THE PROBLEM:
Copy precisely the first line of the material below and every later line, stopping with the line that contains "ATOM 9 N N .".
── PROVIDED DATA ──
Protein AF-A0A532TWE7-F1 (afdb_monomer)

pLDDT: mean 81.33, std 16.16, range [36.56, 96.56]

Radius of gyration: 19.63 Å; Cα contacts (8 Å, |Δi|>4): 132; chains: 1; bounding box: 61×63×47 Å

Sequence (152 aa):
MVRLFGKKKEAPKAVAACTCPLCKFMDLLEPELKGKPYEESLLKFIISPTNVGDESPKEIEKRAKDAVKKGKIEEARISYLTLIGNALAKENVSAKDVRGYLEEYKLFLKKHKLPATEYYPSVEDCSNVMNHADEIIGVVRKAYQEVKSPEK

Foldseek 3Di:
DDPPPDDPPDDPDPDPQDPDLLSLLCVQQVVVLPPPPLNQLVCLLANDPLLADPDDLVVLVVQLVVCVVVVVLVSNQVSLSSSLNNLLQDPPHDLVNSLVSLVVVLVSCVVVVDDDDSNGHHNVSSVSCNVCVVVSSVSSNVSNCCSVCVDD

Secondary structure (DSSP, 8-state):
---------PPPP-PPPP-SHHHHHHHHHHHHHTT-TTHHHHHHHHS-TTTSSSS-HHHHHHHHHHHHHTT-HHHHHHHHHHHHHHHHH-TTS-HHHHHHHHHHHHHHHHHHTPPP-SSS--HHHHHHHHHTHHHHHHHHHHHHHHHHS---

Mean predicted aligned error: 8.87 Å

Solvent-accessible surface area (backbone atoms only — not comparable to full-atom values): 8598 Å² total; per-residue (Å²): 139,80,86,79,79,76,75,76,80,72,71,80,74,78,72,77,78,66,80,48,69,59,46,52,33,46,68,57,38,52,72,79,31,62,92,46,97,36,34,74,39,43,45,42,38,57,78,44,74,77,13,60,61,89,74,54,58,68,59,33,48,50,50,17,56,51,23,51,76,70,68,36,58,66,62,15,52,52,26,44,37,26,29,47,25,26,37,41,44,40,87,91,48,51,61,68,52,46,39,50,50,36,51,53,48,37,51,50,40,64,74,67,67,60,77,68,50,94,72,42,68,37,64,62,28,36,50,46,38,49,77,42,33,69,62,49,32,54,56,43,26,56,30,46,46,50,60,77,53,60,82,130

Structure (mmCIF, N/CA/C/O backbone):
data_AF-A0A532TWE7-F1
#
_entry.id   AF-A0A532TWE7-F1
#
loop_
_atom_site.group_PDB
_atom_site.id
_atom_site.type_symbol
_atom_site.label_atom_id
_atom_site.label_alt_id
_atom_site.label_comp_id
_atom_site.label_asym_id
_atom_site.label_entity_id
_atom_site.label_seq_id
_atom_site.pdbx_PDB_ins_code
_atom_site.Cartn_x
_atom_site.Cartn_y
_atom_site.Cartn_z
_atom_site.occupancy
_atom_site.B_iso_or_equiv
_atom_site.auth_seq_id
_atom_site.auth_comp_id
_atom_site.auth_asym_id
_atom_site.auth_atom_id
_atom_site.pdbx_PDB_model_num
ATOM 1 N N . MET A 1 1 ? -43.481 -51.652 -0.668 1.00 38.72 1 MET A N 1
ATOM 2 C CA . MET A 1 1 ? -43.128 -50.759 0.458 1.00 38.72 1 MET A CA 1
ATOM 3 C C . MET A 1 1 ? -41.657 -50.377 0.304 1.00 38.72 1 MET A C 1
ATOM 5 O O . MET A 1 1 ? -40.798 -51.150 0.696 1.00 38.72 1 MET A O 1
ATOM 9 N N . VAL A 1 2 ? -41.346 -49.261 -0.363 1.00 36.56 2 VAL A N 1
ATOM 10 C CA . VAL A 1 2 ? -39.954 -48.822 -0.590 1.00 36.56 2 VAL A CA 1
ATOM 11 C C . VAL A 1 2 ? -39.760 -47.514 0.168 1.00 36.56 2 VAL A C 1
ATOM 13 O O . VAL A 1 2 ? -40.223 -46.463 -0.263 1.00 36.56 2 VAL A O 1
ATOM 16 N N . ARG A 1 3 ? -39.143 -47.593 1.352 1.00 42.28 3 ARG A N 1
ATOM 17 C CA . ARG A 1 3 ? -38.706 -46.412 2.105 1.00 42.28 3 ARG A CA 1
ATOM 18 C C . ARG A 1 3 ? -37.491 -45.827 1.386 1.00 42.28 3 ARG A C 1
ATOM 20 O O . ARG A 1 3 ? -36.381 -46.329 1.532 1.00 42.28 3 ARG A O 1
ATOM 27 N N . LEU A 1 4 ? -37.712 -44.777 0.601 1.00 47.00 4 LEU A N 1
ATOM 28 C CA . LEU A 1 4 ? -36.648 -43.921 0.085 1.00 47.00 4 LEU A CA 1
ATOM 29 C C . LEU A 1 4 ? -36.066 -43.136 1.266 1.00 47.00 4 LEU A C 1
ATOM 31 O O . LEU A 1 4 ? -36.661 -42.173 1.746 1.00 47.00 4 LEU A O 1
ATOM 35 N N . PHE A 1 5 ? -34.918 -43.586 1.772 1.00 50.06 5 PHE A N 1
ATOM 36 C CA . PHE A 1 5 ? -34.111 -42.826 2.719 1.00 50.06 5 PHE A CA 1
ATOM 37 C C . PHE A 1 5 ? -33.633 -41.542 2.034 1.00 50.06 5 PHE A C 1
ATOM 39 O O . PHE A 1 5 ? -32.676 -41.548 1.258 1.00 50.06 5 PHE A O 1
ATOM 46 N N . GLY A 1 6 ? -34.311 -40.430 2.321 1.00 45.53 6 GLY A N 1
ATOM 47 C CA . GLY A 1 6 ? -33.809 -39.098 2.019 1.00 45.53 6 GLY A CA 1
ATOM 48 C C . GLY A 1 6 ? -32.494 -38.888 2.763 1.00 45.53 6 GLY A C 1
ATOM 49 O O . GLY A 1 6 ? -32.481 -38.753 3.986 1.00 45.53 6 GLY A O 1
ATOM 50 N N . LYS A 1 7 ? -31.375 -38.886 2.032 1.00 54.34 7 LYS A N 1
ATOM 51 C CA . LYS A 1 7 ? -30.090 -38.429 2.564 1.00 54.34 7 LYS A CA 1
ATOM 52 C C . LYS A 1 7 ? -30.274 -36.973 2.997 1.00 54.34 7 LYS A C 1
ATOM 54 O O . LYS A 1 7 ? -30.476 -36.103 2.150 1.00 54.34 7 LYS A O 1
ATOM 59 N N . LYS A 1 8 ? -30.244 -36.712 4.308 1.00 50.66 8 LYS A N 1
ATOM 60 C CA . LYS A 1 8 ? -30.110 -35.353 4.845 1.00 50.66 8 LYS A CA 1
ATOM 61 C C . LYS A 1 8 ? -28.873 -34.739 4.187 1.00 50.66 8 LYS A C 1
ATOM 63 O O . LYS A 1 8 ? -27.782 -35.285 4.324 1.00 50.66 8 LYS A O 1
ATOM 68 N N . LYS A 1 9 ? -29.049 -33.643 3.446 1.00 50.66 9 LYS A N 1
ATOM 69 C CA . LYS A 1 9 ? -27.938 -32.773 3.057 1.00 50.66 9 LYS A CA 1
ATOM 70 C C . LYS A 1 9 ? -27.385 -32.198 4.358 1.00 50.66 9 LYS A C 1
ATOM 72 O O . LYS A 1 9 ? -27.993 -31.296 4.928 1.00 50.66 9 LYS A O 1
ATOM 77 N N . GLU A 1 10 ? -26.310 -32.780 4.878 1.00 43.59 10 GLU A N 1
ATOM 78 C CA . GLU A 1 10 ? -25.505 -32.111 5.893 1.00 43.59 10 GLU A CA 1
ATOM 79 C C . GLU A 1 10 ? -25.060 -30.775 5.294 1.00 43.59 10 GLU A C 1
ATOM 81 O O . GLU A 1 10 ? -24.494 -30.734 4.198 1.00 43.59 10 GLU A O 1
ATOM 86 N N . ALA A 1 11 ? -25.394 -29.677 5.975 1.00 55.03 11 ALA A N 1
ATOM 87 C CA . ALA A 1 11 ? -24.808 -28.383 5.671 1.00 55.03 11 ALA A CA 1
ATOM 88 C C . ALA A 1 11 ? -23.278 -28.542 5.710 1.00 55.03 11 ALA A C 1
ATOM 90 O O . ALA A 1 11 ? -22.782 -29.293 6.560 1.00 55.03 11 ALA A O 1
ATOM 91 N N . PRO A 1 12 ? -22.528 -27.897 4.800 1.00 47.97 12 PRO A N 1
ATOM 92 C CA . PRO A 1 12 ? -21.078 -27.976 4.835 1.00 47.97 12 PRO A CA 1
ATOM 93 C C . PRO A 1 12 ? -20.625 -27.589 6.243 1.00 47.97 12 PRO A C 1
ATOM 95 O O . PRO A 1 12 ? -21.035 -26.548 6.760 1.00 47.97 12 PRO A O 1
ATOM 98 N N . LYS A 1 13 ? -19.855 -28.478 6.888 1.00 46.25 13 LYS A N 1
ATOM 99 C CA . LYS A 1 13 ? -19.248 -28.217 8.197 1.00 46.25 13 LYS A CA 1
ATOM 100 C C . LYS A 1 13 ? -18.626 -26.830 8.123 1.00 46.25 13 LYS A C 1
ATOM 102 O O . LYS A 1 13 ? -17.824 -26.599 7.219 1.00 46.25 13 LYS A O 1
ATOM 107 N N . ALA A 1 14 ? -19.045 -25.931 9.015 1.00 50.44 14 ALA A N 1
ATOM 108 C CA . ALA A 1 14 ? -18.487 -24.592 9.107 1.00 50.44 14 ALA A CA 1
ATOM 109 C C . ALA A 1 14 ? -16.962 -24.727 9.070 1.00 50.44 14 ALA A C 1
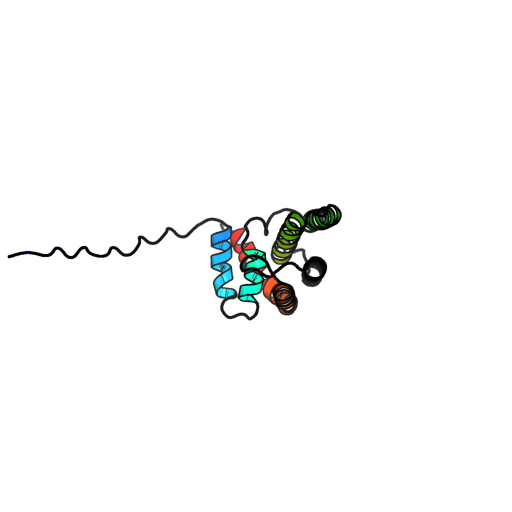ATOM 111 O O . ALA A 1 14 ? -16.375 -25.398 9.923 1.00 50.44 14 ALA A O 1
ATOM 112 N N . VAL A 1 15 ? -16.350 -24.200 8.010 1.00 50.16 15 VAL A N 1
ATOM 113 C CA . VAL A 1 15 ? -14.897 -24.177 7.879 1.00 50.16 15 VAL A CA 1
ATOM 114 C C . VAL A 1 15 ? -14.407 -23.424 9.107 1.00 50.16 15 VAL A C 1
ATOM 116 O O . VAL A 1 15 ? -14.893 -22.325 9.372 1.00 50.16 15 VAL A O 1
ATOM 119 N N . ALA A 1 16 ? -13.544 -24.052 9.908 1.00 49.97 16 ALA A N 1
ATOM 120 C CA . ALA A 1 16 ? -12.993 -23.406 11.090 1.00 49.97 16 ALA A CA 1
ATOM 121 C C . ALA A 1 16 ? -12.435 -22.043 10.664 1.00 49.97 16 ALA A C 1
ATOM 123 O O . ALA A 1 16 ? -11.635 -21.987 9.727 1.00 49.97 16 ALA A O 1
ATOM 124 N N . ALA A 1 17 ? -12.915 -20.967 11.295 1.00 59.31 17 ALA A N 1
ATOM 125 C CA . ALA A 1 17 ? -12.466 -19.618 10.989 1.00 59.31 17 ALA A CA 1
ATOM 126 C C . ALA A 1 17 ? -10.936 -19.602 11.038 1.00 59.31 17 ALA A C 1
ATOM 128 O O . ALA A 1 17 ? -10.332 -20.061 12.011 1.00 59.31 17 ALA A O 1
ATOM 129 N N . CYS A 1 18 ? -10.311 -19.164 9.950 1.00 61.06 18 CYS A N 1
ATOM 130 C CA . CYS A 1 18 ? -8.867 -19.048 9.879 1.00 61.06 18 CYS A CA 1
ATOM 131 C C . CYS A 1 18 ? -8.402 -18.104 10.997 1.00 61.06 18 CYS A C 1
ATOM 133 O O . CYS A 1 18 ? -8.806 -16.951 11.046 1.00 61.06 18 CYS A O 1
ATOM 135 N N . THR A 1 19 ? -7.566 -18.583 11.918 1.00 65.31 19 THR A N 1
ATOM 136 C CA . THR A 1 19 ? -7.141 -17.803 13.095 1.00 65.31 19 THR A CA 1
ATOM 137 C C . THR A 1 19 ? -5.781 -17.129 12.922 1.00 65.31 19 THR A C 1
ATOM 139 O O . THR A 1 19 ? -5.223 -16.612 13.895 1.00 65.31 19 THR A O 1
ATOM 142 N N . CYS A 1 20 ? -5.213 -17.140 11.711 1.00 75.56 20 CYS A N 1
ATOM 143 C CA . CYS A 1 20 ? -3.912 -16.525 11.480 1.00 75.56 20 CYS A CA 1
ATOM 144 C C . CYS A 1 20 ? -4.001 -14.989 11.626 1.00 75.56 20 CYS A C 1
ATOM 146 O O . CYS A 1 20 ? -5.079 -14.419 11.443 1.00 75.56 20 CYS A O 1
ATOM 148 N N . PRO A 1 21 ? -2.891 -14.298 11.946 1.00 73.00 21 PRO A N 1
ATOM 149 C CA . PRO A 1 21 ? -2.891 -12.848 12.157 1.00 73.00 21 PRO A CA 1
ATOM 150 C C . PRO A 1 21 ? -3.490 -12.047 10.996 1.00 73.00 21 PRO A C 1
ATOM 152 O O . PRO A 1 21 ? -4.161 -11.050 11.229 1.00 73.00 21 PRO A O 1
ATOM 155 N N . LEU A 1 22 ? -3.303 -12.511 9.756 1.00 76.19 22 LEU A N 1
ATOM 156 C CA . LEU A 1 22 ? -3.913 -11.894 8.581 1.00 76.19 22 LEU A CA 1
ATOM 157 C C . LEU A 1 22 ? -5.433 -12.058 8.567 1.00 76.19 22 LEU A C 1
ATOM 159 O O . LEU A 1 22 ? -6.130 -11.088 8.319 1.00 76.19 22 LEU A O 1
ATOM 163 N N . CYS A 1 23 ? -5.948 -13.256 8.842 1.00 79.25 23 CYS A N 1
ATOM 164 C CA . CYS A 1 23 ? -7.390 -13.494 8.885 1.00 79.25 23 CYS A CA 1
ATOM 165 C C . CYS A 1 23 ? -8.045 -12.624 9.969 1.00 79.25 23 CYS A C 1
ATOM 167 O O . CYS A 1 23 ? -9.008 -11.933 9.679 1.00 79.25 23 CYS A O 1
ATOM 169 N N . LYS A 1 24 ? -7.432 -12.517 11.159 1.00 80.56 24 LYS A N 1
ATOM 170 C CA . LYS A 1 24 ? -7.892 -11.584 12.205 1.00 80.56 24 LYS A CA 1
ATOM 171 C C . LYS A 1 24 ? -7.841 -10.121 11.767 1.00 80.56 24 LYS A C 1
───
COMPLETED EXERCISE:
Protein AF-A0A532TWE7-F1 (afdb_monomer)

pLDDT: mean 81.33, std 16.16, range [36.56, 96.56]

Radius of gyration: 19.63 Å; Cα contacts (8 Å, |Δi|>4): 132; chains: 1; bounding box: 61×63×47 Å

Sequence (152 aa):
MVRLFGKKKEAPKAVAACTCPLCKFMDLLEPELKGKPYEESLLKFIISPTNVGDESPKEIEKRAKDAVKKGKIEEARISYLTLIGNALAKENVSAKDVRGYLEEYKLFLKKHKLPATEYYPSVEDCSNVMNHADEIIGVVRKAYQEVKSPEK

Foldseek 3Di:
DDPPPDDPPDDPDPDPQDPDLLSLLCVQQVVVLPPPPLNQLVCLLANDPLLADPDDLVVLVVQLVVCVVVVVLVSNQVSLSSSLNNLLQDPPHDLVNSLVSLVVVLVSCVVVVDDDDSNGHHNVSSVSCNVCVVVSSVSSNVSNCCSVCVDD

Secondary structure (DSSP, 8-state):
---------PPPP-PPPP-SHHHHHHHHHHHHHTT-TTHHHHHHHHS-TTTSSSS-HHHHHHHHHHHHHTT-HHHHHHHHHHHHHHHHH-TTS-HHHHHHHHHHHHHHHHHHTPPP-SSS--HHHHHHHHHTHHHHHHHHHHHHHHHHS---

Mean predicted aligned error: 8.87 Å

Solvent-accessible surface area (backbone atoms only — not comparable to full-atom values): 8598 Å² total; per-residue (Å²): 139,80,86,79,79,76,75,76,80,72,71,80,74,78,72,77,78,66,80,48,69,59,46,52,33,46,68,57,38,52,72,79,31,62,92,46,97,36,34,74,39,43,45,42,38,57,78,44,74,77,13,60,61,89,74,54,58,68,59,33,48,50,50,17,56,51,23,51,76,70,68,36,58,66,62,15,52,52,26,44,37,26,29,47,25,26,37,41,44,40,87,91,48,51,61,68,52,46,39,50,50,36,51,53,48,37,51,50,40,64,74,67,67,60,77,68,50,94,72,42,68,37,64,62,28,36,50,46,38,49,77,42,33,69,62,49,32,54,56,43,26,56,30,46,46,50,60,77,53,60,82,130

Structure (mmCIF, N/CA/C/O backbone):
data_AF-A0A532TWE7-F1
#
_entry.id   AF-A0A532TWE7-F1
#
loop_
_atom_site.group_PDB
_atom_site.id
_atom_site.type_symbol
_atom_site.label_atom_id
_atom_site.label_alt_id
_atom_site.label_comp_id
_atom_site.label_asym_id
_atom_site.label_entity_id
_atom_site.label_seq_id
_atom_site.pdbx_PDB_ins_code
_atom_site.Cartn_x
_atom_site.Cartn_y
_atom_site.Cartn_z
_atom_site.occupancy
_atom_site.B_iso_or_equiv
_atom_site.auth_seq_id
_atom_site.auth_comp_id
_atom_site.auth_asym_id
_atom_site.auth_atom_id
_atom_site.pdbx_PDB_model_num
ATOM 1 N N . MET A 1 1 ? -43.481 -51.652 -0.668 1.00 38.72 1 MET A N 1
ATOM 2 C CA . MET A 1 1 ? -43.128 -50.759 0.458 1.00 38.72 1 MET A CA 1
ATOM 3 C C . MET A 1 1 ? -41.657 -50.377 0.304 1.00 38.72 1 MET A C 1
ATOM 5 O O . MET A 1 1 ? -40.798 -51.150 0.696 1.00 38.72 1 MET A O 1
ATOM 9 N N . VAL A 1 2 ? -41.346 -49.261 -0.363 1.00 36.56 2 VAL A N 1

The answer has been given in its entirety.